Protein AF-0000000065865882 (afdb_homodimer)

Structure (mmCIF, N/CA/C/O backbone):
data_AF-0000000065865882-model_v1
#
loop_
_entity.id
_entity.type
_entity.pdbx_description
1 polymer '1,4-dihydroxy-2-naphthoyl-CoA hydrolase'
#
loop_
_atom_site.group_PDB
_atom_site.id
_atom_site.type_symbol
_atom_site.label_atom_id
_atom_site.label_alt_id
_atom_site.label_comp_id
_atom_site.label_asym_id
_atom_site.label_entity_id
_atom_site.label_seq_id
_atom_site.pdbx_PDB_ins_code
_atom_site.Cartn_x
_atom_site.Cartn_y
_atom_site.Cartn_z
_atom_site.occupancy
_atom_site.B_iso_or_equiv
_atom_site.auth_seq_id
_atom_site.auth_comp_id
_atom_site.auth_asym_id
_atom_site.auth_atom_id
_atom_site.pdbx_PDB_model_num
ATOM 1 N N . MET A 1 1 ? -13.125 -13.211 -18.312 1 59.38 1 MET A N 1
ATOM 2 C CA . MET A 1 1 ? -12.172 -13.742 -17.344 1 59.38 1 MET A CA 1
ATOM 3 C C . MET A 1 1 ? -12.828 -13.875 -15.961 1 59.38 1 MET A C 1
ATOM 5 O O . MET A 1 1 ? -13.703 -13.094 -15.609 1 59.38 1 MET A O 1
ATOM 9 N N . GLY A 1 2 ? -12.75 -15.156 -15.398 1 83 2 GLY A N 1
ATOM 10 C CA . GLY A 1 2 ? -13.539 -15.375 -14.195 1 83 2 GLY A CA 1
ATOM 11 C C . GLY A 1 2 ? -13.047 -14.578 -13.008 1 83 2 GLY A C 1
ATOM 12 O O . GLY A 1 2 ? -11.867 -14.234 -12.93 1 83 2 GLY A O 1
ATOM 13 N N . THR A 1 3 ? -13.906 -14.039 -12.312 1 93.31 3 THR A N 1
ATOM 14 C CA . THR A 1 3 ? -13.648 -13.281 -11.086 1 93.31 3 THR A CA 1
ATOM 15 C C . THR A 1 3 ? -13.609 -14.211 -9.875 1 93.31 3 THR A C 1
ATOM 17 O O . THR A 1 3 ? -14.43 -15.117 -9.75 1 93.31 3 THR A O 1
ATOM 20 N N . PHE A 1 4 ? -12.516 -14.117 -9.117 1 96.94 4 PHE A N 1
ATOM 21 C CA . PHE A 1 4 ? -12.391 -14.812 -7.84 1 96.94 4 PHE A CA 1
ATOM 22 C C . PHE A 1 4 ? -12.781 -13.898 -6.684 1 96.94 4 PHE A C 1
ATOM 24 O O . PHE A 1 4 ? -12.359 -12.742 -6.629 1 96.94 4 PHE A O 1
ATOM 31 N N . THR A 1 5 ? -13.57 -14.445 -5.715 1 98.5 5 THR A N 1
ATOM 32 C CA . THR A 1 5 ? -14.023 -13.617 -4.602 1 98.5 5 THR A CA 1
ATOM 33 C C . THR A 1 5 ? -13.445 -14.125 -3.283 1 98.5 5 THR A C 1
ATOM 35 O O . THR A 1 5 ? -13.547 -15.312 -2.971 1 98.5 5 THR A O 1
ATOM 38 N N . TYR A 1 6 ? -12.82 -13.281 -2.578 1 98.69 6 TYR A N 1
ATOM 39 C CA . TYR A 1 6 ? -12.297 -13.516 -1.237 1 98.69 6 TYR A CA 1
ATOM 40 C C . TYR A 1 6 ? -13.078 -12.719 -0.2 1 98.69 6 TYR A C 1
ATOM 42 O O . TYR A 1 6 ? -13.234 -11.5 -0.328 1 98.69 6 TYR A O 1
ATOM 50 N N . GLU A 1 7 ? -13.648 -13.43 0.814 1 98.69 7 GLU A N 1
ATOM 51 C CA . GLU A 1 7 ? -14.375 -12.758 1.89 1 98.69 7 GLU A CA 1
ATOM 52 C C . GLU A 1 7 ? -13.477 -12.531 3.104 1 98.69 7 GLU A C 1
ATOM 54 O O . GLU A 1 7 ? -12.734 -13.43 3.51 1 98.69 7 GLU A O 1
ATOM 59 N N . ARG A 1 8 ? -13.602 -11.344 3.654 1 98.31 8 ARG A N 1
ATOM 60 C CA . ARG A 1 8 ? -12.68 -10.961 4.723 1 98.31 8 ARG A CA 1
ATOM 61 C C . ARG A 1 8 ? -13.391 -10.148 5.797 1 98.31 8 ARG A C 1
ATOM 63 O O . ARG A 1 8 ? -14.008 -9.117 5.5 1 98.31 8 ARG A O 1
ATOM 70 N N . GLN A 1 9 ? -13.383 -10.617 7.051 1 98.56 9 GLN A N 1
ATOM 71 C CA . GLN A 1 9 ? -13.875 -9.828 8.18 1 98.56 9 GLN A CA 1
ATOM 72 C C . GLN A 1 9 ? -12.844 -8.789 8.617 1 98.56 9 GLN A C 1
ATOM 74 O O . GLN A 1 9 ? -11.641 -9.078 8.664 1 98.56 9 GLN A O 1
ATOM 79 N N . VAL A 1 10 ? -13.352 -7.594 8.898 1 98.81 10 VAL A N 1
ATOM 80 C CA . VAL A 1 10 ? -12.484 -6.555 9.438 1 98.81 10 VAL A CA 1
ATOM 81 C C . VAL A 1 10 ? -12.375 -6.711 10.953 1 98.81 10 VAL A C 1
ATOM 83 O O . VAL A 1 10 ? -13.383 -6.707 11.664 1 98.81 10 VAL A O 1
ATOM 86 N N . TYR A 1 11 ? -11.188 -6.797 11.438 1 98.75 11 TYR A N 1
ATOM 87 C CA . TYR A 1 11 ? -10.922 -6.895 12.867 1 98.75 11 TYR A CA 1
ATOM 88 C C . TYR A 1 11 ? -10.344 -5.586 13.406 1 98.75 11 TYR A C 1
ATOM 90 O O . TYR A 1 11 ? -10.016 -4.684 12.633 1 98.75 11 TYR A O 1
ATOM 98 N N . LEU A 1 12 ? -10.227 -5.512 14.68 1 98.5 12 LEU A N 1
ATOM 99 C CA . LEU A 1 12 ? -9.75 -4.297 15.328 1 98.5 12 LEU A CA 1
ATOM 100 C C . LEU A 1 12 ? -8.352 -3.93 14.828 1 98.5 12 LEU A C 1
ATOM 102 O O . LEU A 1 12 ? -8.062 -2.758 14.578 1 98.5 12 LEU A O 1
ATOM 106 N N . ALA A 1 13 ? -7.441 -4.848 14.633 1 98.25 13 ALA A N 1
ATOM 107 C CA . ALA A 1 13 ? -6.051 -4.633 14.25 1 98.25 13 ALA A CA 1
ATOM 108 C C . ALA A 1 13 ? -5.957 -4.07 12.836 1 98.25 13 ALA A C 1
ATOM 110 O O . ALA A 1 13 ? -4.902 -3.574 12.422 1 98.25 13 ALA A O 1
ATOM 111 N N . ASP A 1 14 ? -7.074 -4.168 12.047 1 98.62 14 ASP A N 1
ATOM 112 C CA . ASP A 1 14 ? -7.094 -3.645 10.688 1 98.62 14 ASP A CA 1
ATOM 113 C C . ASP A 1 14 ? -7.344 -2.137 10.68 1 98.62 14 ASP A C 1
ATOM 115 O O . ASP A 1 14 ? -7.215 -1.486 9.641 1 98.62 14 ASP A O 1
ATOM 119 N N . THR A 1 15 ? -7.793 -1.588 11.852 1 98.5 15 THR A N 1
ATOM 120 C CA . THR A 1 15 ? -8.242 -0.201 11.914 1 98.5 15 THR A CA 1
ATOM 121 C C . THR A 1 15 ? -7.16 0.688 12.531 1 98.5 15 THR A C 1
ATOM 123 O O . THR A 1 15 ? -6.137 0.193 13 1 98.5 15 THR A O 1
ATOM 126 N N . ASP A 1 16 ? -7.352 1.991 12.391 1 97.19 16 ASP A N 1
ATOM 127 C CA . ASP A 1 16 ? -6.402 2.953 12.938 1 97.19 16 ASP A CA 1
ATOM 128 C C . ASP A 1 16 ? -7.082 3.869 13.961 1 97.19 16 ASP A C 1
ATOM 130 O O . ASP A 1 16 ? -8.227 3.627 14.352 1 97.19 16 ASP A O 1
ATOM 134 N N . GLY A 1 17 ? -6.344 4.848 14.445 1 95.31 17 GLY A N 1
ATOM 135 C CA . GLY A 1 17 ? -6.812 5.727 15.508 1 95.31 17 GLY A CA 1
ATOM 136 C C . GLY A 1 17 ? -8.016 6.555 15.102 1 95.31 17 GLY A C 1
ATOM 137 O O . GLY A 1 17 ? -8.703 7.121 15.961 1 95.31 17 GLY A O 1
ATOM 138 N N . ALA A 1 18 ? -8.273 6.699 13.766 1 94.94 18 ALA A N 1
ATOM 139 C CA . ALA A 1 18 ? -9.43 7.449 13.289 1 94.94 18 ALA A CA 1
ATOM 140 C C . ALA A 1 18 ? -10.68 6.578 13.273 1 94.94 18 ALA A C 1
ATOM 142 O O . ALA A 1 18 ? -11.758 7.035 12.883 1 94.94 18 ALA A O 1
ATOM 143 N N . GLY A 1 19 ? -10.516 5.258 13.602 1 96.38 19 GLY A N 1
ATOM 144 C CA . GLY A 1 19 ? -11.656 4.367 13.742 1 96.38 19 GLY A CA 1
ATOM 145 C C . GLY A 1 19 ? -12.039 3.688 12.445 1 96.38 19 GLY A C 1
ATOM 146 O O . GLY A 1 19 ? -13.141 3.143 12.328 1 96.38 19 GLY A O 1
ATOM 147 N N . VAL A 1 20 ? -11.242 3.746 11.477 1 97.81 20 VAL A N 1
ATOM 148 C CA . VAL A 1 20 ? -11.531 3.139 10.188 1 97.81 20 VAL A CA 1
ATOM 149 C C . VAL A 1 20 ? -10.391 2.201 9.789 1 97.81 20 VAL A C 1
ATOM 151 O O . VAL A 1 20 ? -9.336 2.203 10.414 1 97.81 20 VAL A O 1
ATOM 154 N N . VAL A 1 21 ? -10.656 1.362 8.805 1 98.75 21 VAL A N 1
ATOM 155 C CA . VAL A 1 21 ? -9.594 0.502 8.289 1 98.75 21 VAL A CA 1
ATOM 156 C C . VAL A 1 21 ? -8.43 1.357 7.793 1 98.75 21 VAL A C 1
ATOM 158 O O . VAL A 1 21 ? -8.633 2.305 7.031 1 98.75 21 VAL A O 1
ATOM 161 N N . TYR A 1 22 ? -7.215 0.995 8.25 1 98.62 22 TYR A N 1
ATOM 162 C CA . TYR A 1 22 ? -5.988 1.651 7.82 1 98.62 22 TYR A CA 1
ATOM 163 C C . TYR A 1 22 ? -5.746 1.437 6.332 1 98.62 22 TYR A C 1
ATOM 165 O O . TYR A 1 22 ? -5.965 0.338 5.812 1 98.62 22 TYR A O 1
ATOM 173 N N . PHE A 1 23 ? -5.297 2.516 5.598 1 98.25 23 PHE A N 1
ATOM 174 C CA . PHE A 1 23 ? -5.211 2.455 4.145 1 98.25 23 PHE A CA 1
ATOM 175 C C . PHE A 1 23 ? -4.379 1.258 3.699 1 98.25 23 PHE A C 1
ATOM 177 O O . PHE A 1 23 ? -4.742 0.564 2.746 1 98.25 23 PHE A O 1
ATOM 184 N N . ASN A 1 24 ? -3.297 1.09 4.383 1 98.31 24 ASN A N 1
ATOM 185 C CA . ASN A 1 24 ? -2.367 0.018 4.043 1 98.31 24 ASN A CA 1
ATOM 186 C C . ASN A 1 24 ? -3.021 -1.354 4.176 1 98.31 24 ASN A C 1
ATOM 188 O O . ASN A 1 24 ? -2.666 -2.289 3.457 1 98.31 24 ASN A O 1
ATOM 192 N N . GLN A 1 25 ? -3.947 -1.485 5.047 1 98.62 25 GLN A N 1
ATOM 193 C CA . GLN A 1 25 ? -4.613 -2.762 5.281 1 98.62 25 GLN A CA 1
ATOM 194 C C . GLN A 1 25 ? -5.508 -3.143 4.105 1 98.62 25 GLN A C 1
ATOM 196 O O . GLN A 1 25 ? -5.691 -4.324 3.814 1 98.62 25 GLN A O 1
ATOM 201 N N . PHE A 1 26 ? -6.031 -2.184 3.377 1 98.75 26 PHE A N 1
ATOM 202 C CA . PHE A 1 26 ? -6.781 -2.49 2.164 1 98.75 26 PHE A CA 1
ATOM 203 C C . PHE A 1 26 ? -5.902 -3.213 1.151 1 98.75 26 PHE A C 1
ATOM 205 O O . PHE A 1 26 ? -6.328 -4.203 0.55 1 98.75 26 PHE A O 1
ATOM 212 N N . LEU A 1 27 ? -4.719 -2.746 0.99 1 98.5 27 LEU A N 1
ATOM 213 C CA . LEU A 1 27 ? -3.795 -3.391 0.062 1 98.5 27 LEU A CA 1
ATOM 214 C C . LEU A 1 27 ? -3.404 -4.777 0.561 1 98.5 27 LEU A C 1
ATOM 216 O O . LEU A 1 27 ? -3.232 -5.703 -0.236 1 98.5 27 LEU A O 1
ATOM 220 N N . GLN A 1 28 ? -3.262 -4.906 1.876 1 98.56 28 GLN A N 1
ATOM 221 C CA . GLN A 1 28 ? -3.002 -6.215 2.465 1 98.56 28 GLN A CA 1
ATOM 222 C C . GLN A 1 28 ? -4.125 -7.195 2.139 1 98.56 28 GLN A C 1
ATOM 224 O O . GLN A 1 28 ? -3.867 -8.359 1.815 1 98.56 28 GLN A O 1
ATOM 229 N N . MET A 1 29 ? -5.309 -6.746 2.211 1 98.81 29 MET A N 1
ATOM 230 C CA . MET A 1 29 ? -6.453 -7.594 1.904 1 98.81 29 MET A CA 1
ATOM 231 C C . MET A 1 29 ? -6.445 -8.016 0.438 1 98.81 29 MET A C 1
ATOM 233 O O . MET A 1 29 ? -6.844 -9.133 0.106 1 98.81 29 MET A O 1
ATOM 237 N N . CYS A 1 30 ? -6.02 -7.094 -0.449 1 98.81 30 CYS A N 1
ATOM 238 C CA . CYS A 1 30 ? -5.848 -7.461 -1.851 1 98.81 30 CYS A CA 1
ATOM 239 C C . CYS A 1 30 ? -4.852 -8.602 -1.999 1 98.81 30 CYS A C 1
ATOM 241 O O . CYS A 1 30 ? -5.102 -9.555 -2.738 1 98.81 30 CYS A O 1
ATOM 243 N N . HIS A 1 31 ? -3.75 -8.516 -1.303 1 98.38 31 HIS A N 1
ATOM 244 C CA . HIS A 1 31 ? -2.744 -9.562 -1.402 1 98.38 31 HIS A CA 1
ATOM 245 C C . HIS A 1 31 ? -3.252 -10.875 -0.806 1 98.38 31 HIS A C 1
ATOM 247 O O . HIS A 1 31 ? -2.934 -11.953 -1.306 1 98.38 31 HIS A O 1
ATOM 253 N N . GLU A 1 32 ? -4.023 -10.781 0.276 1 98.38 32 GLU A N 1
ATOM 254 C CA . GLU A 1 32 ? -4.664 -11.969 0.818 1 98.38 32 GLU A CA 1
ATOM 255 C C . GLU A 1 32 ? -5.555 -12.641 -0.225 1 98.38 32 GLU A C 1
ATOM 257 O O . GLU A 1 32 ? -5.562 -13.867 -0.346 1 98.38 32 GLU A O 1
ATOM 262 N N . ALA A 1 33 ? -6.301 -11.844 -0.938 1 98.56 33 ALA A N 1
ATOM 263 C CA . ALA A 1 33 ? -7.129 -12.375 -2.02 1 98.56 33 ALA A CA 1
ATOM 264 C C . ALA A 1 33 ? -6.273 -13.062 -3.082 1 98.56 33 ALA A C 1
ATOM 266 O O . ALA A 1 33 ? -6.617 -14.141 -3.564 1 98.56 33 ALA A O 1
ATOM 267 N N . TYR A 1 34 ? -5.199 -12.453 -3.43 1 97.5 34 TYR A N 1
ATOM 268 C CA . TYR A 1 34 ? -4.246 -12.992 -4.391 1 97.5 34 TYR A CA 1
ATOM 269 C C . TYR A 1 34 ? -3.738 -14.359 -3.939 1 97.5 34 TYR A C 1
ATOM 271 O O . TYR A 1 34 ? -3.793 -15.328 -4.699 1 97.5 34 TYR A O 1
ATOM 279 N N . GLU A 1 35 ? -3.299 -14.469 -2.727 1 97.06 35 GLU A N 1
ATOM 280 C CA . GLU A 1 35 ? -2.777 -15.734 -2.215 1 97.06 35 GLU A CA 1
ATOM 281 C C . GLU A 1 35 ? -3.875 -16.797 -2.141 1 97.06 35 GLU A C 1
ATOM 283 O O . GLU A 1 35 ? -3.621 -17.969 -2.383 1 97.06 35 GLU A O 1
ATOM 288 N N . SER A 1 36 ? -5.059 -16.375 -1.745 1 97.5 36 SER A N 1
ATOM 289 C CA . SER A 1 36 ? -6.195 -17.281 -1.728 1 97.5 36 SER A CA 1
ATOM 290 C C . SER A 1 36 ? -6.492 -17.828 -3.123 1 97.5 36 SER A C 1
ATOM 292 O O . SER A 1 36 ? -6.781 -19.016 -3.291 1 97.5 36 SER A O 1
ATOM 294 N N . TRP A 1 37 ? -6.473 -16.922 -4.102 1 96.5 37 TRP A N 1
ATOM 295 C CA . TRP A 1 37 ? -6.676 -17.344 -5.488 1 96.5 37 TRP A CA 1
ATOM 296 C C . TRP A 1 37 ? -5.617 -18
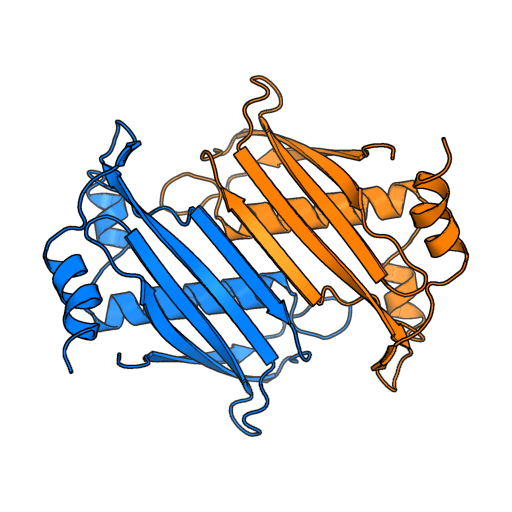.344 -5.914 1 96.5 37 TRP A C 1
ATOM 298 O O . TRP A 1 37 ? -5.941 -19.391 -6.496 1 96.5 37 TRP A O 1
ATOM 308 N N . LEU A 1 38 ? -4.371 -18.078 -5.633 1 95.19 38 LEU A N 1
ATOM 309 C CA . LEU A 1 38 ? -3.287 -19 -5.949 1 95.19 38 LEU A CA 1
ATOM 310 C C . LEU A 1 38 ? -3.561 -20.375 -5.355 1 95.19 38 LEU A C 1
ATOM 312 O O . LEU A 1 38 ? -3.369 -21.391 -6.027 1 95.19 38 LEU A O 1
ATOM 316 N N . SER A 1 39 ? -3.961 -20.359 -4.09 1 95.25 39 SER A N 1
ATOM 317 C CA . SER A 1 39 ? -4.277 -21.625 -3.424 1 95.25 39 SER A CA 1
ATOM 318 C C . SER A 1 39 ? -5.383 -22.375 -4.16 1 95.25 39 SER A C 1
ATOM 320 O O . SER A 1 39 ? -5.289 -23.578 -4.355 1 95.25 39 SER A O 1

_ _ _ _ _ _ _

In the records above, find the line with "ATOM 279 N N" and the line with "ATOM 312 O O". Write out exactly those lines and every one between, with no pictures and no other lines.

ATOM 279 N N . GLU A 1 35 ? -3.299 -14.469 -2.727 1 97.06 35 GLU A N 1
ATOM 280 C CA . GLU A 1 35 ? -2.777 -15.734 -2.215 1 97.06 35 GLU A CA 1
ATOM 281 C C . GLU A 1 35 ? -3.875 -16.797 -2.141 1 97.06 35 GLU A C 1
ATOM 283 O O . GLU A 1 35 ? -3.621 -17.969 -2.383 1 97.06 35 GLU A O 1
ATOM 288 N N . SER A 1 36 ? -5.059 -16.375 -1.745 1 97.5 36 SER A N 1
ATOM 289 C CA . SER A 1 36 ? -6.195 -17.281 -1.728 1 97.5 36 SER A CA 1
ATOM 290 C C . SER A 1 36 ? -6.492 -17.828 -3.123 1 97.5 36 SER A C 1
ATOM 292 O O . SER A 1 36 ? -6.781 -19.016 -3.291 1 97.5 36 SER A O 1
ATOM 294 N N . TRP A 1 37 ? -6.473 -16.922 -4.102 1 96.5 37 TRP A N 1
ATOM 295 C CA . TRP A 1 37 ? -6.676 -17.344 -5.488 1 96.5 37 TRP A CA 1
ATOM 296 C C . TRP A 1 37 ? -5.617 -18
.344 -5.914 1 96.5 37 TRP A C 1
ATOM 298 O O . TRP A 1 37 ? -5.941 -19.391 -6.496 1 96.5 37 TRP A O 1
ATOM 308 N N . LEU A 1 38 ? -4.371 -18.078 -5.633 1 95.19 38 LEU A N 1
ATOM 309 C CA . LEU A 1 38 ? -3.287 -19 -5.949 1 95.19 38 LEU A CA 1
ATOM 310 C C . LEU A 1 38 ? -3.561 -20.375 -5.355 1 95.19 38 LEU A C 1
ATOM 312 O O . LEU A 1 38 ? -3.369 -21.391 -6.027 1 95.19 38 LEU A O 1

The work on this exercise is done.